Transcribe the stretch of entries below from the line with "ATOM 52 C C" through the line with "ATOM 60 C C", exactly and with both ends included; leave out all other lines.

[Collected data]
»»

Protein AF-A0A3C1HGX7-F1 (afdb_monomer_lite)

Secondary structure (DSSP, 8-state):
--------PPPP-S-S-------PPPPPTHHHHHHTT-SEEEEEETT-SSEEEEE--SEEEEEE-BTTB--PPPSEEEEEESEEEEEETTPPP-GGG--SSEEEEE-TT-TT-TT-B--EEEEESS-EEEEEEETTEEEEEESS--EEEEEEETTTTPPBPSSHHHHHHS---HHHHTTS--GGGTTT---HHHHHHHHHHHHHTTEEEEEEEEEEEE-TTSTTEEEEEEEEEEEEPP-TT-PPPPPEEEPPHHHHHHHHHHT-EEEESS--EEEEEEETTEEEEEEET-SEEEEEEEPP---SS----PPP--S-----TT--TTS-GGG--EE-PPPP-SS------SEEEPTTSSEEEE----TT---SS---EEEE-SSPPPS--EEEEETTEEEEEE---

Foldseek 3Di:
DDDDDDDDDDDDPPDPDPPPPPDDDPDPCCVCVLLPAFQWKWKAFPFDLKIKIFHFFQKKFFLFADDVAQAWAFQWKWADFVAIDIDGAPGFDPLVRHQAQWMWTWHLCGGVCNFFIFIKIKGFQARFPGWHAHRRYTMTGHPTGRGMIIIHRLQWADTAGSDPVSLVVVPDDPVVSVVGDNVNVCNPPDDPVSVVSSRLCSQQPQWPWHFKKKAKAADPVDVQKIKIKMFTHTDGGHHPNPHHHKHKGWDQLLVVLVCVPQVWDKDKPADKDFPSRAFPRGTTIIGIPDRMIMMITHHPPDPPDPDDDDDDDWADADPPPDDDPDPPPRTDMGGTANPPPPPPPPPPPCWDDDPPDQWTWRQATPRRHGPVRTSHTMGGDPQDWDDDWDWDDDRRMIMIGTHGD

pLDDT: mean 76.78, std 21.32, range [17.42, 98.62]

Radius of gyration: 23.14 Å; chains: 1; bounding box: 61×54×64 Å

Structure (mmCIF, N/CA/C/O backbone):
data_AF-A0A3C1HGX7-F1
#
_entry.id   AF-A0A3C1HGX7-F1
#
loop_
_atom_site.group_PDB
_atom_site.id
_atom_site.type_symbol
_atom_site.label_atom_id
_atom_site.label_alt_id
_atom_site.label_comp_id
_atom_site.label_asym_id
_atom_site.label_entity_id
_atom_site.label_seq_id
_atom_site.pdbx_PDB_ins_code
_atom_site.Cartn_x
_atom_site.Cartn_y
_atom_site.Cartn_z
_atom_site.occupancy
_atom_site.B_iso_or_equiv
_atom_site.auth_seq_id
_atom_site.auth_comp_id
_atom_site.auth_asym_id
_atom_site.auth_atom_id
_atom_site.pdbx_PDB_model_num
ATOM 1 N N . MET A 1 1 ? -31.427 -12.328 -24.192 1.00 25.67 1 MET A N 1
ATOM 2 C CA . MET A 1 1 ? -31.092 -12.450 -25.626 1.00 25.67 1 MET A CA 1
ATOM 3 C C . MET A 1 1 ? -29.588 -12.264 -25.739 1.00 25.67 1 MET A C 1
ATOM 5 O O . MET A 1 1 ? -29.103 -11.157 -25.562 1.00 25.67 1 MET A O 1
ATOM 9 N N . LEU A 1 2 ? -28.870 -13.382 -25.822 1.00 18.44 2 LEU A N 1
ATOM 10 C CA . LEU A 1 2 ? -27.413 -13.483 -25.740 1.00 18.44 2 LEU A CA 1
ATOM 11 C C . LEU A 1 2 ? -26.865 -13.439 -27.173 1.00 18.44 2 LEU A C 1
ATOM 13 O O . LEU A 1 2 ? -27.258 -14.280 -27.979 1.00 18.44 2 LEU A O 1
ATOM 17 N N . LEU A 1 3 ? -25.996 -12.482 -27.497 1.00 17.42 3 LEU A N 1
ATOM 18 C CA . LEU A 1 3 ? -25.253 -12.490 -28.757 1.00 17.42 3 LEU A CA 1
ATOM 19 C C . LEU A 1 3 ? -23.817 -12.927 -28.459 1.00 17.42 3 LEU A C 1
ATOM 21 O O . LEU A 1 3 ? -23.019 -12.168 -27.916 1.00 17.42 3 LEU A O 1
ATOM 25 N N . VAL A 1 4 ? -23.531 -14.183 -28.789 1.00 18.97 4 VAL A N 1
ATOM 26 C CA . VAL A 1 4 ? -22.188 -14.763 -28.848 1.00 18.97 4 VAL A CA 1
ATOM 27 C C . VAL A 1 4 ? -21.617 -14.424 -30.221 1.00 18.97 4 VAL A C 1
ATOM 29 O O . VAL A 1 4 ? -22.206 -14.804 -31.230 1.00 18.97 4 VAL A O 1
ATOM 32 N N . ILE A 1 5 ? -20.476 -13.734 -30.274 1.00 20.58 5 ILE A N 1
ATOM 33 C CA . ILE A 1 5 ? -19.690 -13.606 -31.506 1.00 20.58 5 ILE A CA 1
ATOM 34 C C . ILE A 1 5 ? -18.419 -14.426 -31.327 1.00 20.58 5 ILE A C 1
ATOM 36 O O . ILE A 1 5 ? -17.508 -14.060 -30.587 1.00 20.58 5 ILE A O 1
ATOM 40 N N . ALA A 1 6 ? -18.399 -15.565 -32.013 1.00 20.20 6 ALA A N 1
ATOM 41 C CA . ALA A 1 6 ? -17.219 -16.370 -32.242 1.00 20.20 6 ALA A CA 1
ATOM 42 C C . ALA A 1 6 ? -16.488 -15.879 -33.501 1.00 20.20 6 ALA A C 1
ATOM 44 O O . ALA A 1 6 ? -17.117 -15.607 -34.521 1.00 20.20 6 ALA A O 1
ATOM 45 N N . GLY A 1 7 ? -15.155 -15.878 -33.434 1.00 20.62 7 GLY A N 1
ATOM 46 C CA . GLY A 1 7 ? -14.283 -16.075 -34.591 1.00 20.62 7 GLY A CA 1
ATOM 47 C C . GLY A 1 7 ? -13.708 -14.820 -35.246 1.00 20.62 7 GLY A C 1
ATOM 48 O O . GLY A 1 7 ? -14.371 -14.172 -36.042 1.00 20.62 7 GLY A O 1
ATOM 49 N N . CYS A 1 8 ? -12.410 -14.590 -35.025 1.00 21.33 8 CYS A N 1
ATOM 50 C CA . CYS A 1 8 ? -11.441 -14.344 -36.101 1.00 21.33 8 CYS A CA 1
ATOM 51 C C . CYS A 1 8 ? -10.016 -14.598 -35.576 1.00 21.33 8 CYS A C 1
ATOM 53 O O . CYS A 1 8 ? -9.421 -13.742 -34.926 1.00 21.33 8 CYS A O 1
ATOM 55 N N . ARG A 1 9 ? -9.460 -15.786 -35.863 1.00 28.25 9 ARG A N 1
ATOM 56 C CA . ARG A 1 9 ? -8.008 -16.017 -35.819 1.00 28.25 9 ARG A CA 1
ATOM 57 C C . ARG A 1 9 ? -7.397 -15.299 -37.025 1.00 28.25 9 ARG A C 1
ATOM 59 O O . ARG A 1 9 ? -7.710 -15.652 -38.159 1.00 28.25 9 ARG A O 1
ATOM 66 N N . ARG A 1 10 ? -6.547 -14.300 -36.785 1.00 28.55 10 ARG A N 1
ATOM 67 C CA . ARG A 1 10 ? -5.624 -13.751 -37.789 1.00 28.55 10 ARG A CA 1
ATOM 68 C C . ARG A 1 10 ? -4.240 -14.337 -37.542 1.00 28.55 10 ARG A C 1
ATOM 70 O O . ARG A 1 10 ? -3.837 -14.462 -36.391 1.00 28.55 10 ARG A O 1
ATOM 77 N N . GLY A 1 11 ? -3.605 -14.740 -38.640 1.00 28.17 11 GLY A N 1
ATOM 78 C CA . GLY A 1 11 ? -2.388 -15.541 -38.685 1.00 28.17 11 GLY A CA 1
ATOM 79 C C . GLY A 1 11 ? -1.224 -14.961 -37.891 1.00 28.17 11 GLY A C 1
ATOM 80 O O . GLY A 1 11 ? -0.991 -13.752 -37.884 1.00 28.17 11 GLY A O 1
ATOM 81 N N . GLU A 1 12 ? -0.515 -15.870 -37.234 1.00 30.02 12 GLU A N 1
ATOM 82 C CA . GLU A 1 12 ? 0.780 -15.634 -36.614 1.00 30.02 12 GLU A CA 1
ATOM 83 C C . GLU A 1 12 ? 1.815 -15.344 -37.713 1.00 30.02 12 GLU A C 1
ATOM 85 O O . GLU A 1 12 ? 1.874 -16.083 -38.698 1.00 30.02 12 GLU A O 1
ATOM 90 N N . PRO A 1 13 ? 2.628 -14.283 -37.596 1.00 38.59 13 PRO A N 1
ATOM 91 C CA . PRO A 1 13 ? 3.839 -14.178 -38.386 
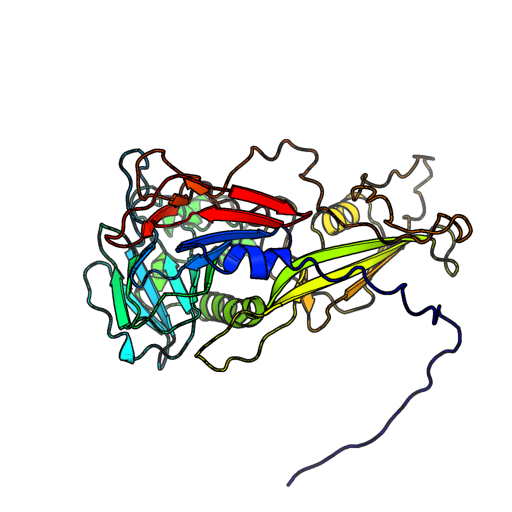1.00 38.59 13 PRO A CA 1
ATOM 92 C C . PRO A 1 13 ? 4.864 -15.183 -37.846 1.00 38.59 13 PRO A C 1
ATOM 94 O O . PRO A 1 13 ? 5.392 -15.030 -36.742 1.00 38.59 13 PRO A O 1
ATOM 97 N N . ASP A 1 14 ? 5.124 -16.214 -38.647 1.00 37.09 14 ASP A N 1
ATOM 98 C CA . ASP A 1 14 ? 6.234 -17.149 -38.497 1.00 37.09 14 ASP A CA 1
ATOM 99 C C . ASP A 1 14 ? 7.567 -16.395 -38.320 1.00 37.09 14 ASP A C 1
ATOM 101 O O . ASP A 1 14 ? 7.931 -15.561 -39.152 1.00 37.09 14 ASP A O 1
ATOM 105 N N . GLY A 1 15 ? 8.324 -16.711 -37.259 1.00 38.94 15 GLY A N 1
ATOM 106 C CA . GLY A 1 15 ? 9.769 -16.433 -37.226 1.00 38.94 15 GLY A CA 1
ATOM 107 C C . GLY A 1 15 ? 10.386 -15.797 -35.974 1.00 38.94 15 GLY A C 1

««
»»

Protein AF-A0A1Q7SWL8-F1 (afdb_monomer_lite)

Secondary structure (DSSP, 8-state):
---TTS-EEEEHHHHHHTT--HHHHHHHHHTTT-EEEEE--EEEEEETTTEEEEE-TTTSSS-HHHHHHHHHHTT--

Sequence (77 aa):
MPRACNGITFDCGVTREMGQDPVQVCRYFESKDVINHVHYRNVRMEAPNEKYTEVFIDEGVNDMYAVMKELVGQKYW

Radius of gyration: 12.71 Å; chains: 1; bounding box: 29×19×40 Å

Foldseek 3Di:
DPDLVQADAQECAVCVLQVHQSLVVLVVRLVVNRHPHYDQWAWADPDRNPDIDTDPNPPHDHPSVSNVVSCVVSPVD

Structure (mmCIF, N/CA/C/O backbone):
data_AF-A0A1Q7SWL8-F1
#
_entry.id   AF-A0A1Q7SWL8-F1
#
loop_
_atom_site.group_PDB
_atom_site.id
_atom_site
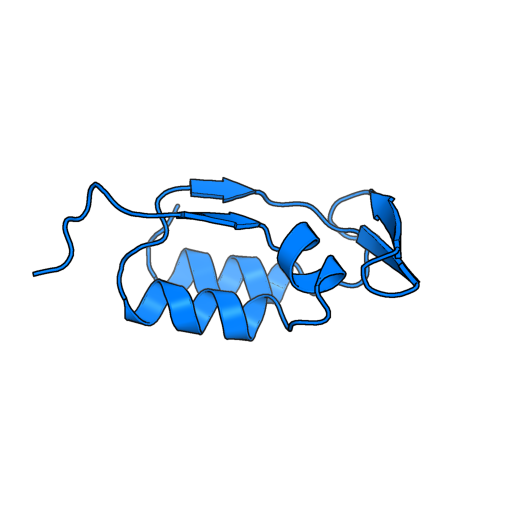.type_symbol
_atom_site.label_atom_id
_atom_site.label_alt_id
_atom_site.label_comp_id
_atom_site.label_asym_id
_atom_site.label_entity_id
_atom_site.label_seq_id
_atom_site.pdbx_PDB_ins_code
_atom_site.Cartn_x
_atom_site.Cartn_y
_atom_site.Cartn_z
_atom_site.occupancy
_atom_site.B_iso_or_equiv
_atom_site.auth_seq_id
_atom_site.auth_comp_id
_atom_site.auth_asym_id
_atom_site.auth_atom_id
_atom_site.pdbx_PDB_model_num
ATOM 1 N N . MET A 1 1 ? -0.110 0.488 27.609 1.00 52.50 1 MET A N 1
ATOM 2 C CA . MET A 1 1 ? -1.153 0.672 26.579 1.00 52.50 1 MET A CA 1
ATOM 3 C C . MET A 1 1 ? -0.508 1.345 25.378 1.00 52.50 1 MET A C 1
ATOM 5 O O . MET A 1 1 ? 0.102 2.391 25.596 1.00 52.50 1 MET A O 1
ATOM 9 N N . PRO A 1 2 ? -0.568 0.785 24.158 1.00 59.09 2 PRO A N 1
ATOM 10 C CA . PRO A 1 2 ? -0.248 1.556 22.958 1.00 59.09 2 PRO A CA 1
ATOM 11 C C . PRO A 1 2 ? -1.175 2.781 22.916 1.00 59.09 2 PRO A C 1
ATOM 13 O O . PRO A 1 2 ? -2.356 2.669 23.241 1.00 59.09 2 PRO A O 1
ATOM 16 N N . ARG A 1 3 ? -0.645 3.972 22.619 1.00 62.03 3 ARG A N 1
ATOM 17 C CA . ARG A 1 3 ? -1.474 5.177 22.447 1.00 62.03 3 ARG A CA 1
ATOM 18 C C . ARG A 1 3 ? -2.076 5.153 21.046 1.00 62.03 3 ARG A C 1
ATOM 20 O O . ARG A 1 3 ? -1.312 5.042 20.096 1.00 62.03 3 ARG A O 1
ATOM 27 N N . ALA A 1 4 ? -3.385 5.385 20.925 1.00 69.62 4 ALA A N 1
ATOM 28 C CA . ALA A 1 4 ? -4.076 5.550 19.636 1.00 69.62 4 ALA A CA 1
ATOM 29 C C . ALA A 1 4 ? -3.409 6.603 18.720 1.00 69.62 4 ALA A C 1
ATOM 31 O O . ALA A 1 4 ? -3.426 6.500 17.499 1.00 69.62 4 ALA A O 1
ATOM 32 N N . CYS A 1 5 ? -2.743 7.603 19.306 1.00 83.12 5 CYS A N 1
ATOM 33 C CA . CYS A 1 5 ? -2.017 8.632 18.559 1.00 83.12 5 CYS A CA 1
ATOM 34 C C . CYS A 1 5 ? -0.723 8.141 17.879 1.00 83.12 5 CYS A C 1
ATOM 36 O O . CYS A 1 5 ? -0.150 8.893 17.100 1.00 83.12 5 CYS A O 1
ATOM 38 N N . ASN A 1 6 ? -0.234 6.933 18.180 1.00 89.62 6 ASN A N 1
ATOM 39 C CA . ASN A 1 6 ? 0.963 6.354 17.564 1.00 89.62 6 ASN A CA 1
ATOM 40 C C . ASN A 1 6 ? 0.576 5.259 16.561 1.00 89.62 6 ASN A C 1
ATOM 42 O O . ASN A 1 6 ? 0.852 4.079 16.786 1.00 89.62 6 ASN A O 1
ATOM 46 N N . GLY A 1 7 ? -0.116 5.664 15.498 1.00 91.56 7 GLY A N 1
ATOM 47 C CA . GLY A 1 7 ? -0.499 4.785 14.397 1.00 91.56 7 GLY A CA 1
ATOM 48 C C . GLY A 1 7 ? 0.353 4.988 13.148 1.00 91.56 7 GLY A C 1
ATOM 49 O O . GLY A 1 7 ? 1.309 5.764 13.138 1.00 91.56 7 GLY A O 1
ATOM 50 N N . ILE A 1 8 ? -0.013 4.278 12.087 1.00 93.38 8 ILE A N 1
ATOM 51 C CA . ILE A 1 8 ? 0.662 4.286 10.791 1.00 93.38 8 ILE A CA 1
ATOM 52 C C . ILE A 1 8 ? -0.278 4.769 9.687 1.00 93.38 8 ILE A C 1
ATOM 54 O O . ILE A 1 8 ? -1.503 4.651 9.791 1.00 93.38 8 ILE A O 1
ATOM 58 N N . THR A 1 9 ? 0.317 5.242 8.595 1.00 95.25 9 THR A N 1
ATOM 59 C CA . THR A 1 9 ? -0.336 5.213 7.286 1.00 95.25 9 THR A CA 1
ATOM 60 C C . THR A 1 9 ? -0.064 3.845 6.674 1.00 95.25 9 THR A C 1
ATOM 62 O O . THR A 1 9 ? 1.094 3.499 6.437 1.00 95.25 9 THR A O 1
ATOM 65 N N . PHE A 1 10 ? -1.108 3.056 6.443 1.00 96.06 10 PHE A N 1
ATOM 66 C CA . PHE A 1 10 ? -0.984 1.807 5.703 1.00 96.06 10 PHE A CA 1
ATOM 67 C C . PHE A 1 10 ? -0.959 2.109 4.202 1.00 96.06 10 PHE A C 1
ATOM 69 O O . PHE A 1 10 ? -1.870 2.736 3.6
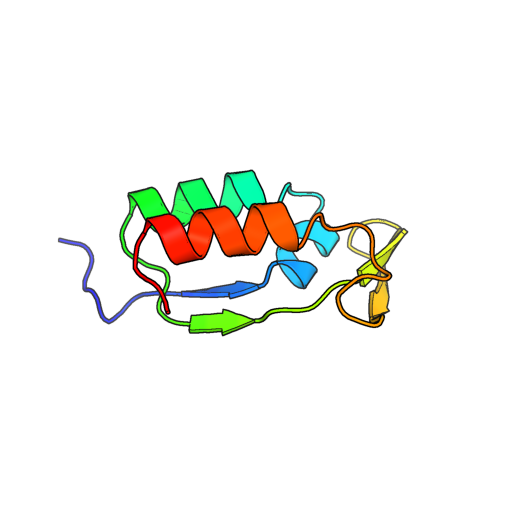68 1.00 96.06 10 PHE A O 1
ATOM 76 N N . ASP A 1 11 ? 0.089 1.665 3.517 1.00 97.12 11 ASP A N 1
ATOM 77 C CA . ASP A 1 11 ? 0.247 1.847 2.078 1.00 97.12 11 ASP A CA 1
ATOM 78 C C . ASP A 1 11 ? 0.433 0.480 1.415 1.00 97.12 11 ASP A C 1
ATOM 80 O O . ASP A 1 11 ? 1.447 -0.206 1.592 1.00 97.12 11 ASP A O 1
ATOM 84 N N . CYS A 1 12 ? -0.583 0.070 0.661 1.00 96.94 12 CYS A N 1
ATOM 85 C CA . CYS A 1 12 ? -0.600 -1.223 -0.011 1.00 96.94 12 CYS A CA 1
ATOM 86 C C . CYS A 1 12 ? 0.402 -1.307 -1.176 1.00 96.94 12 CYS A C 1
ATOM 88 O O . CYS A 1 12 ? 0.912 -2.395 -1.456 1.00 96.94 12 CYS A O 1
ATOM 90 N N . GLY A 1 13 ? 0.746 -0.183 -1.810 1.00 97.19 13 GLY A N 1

««

RESPONSE BELOW:
ATOM 52 C C . ILE A 1 8 ? -0.278 4.769 9.687 1.00 93.38 8 ILE A C 1
ATOM 54 O O . ILE A 1 8 ? -1.503 4.651 9.791 1.00 93.38 8 ILE A O 1
ATOM 58 N N . THR A 1 9 ? 0.317 5.242 8.595 1.00 95.25 9 THR A N 1
ATOM 59 C CA . THR A 1 9 ? -0.336 5.213 7.286 1.00 95.25 9 THR A CA 1
ATOM 60 C C . THR A 1 9 ? -0.064 3.845 6.674 1.00 95.25 9 THR A C 1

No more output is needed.